Dr. Diane Young, vice president for clinical development at Novartis, said the company is planning to seek Food and Drug Administration approval to use letrozole following tamoxifen based on the results. "We expect to file ... by the second half of 2004," she told United Press International.
Young said her company expected the results to be positive, but she said she was surprised at how soon the differences between letrozole and placebo were seen and how deep the differences between the treatments became.
Novartis contributed about $12 million ($20 million Canadian) to the study, which was conducted in conjunction with the Canadian Cancer Society, the National Cancer Institute of Canada and the National Cancer Institute of the United States, she said.

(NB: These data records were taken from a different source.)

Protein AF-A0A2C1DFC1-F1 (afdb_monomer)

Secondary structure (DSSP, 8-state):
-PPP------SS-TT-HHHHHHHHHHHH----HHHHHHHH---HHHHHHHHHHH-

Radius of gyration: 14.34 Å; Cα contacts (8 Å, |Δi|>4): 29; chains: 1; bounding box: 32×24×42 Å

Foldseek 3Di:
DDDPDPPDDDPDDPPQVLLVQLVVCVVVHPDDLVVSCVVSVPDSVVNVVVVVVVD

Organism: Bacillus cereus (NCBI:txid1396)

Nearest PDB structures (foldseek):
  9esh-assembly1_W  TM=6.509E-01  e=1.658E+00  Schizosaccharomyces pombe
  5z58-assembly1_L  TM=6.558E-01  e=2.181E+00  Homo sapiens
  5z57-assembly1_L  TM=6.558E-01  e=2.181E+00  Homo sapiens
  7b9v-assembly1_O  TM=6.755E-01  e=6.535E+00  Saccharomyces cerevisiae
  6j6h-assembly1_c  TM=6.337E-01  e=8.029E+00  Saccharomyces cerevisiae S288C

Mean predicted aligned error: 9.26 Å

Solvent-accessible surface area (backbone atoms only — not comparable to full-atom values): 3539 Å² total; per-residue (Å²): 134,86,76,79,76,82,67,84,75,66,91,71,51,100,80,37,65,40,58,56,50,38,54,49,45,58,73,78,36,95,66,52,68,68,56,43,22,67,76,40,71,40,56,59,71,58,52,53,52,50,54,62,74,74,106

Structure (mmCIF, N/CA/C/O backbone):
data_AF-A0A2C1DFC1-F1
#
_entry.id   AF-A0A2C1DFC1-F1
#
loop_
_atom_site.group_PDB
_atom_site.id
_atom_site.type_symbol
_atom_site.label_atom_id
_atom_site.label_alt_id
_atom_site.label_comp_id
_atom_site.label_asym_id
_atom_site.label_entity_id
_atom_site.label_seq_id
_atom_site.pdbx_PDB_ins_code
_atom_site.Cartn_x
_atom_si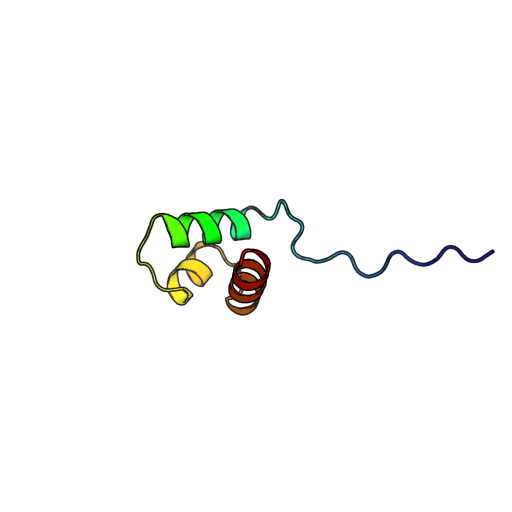te.Cartn_y
_atom_site.Cartn_z
_atom_site.occupancy
_atom_site.B_iso_or_equiv
_atom_site.auth_seq_id
_atom_site.auth_comp_id
_atom_site.auth_asym_id
_atom_site.auth_atom_id
_atom_site.pdbx_PDB_model_num
ATOM 1 N N . MET A 1 1 ? 21.948 -12.998 -34.659 1.00 41.25 1 MET A N 1
ATOM 2 C CA . MET A 1 1 ? 21.883 -11.829 -33.754 1.00 41.25 1 MET A CA 1
ATOM 3 C C . MET A 1 1 ? 20.702 -12.048 -32.818 1.00 41.25 1 MET A C 1
ATOM 5 O O . MET A 1 1 ? 19.563 -11.947 -33.249 1.00 41.25 1 MET A O 1
ATOM 9 N N . THR A 1 2 ? 20.954 -12.513 -31.597 1.00 49.22 2 THR A N 1
ATOM 10 C CA . THR A 1 2 ? 19.912 -12.923 -30.642 1.00 49.22 2 THR A CA 1
ATOM 11 C C . THR A 1 2 ? 19.232 -11.694 -30.035 1.00 49.22 2 THR A C 1
ATOM 13 O O . THR A 1 2 ? 19.890 -10.894 -29.374 1.00 49.22 2 THR A O 1
ATOM 16 N N . LEU A 1 3 ? 17.927 -11.534 -30.272 1.00 60.34 3 LEU A N 1
ATOM 17 C CA . LEU A 1 3 ? 17.108 -10.463 -29.697 1.00 60.34 3 LEU A CA 1
ATOM 18 C C . LEU A 1 3 ? 17.119 -10.565 -28.159 1.00 60.34 3 LEU A C 1
ATOM 20 O O . LEU A 1 3 ? 16.762 -11.626 -27.632 1.00 60.34 3 LEU A O 1
ATOM 24 N N . PRO A 1 4 ? 17.497 -9.504 -27.419 1.00 59.19 4 PRO A N 1
ATOM 25 C CA . PRO A 1 4 ? 17.466 -9.535 -25.966 1.00 59.19 4 PRO A CA 1
ATOM 26 C C . PRO A 1 4 ? 16.017 -9.721 -25.522 1.00 59.19 4 PRO A C 1
ATOM 28 O O . PRO A 1 4 ? 15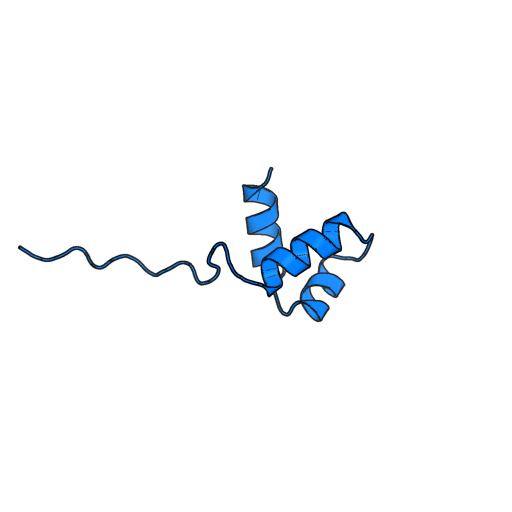.135 -8.928 -25.856 1.00 59.19 4 PRO A O 1
ATOM 31 N N . HIS A 1 5 ? 15.755 -10.809 -24.800 1.00 60.47 5 HIS A N 1
ATOM 32 C CA . HIS A 1 5 ? 14.457 -11.049 -24.189 1.00 60.47 5 HIS A CA 1
ATOM 33 C C . HIS A 1 5 ? 14.127 -9.857 -23.290 1.00 60.47 5 HIS A C 1
ATOM 35 O O . HIS A 1 5 ? 14.815 -9.613 -22.298 1.00 60.47 5 HIS A O 1
ATOM 41 N N . LYS A 1 6 ? 13.092 -9.088 -23.660 1.00 62.19 6 LYS A N 1
ATOM 42 C CA . LYS A 1 6 ? 12.527 -8.024 -22.824 1.00 62.19 6 LYS A CA 1
ATOM 43 C C . LYS A 1 6 ? 12.261 -8.626 -21.444 1.00 62.19 6 LYS A C 1
ATOM 45 O O . LYS A 1 6 ? 11.394 -9.486 -21.300 1.00 62.19 6 LYS A O 1
ATOM 50 N N . GLY A 1 7 ? 13.064 -8.219 -20.461 1.00 65.94 7 GLY A N 1
ATOM 51 C CA . GLY A 1 7 ? 12.994 -8.720 -19.093 1.00 65.94 7 GLY A CA 1
ATOM 52 C C . GLY A 1 7 ? 11.579 -8.623 -18.521 1.00 65.94 7 GLY A C 1
ATOM 53 O O . GLY A 1 7 ? 10.776 -7.794 -18.949 1.00 65.94 7 GLY A O 1
ATOM 54 N N . ARG A 1 8 ? 11.286 -9.503 -17.555 1.00 59.50 8 ARG A N 1
ATOM 55 C CA . ARG A 1 8 ? 9.978 -9.691 -16.909 1.00 59.50 8 ARG A CA 1
ATOM 56 C C . ARG A 1 8 ? 9.239 -8.362 -16.708 1.00 59.50 8 ARG A C 1
ATOM 58 O O . ARG A 1 8 ? 9.627 -7.561 -15.857 1.00 59.50 8 ARG A O 1
ATOM 65 N N . LEU A 1 9 ? 8.159 -8.167 -17.470 1.00 59.94 9 LEU A N 1
ATOM 66 C CA . LEU A 1 9 ? 7.252 -7.026 -17.336 1.00 59.94 9 LEU A CA 1
ATOM 67 C C . LEU A 1 9 ? 6.846 -6.874 -15.863 1.00 59.94 9 LEU A C 1
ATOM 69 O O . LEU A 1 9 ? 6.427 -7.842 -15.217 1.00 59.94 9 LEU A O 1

Goss said he developed the study design along with other researchers and then approached Novartis for the funding.
Because the study was stopped early, Ingle said it left numerous questions unanswered, however, including the optimal time a person should take letrozole after the tamoxifen regimen.
Goss noted cancer cells find a way to become resistant to tamoxifen after five years and said he suspects a similar resistance to letrozole could arise as well.
Young said other trials now are under way with letrozole to study various uses of the drug. One trial compares letrozole directly to tamoxifen. The same trial also looks at whether there are advantages to treating patients first with letrozole and then tamoxifen.
Ingle noted the trial results announced Thursday only apply to post-menopausal women with hormone-dependent cancers. Of the 211,000 new cases of breast cancer currently diagnosed in the United States each year, Ingle said about 84,000 would be expected to be hormone-dependent.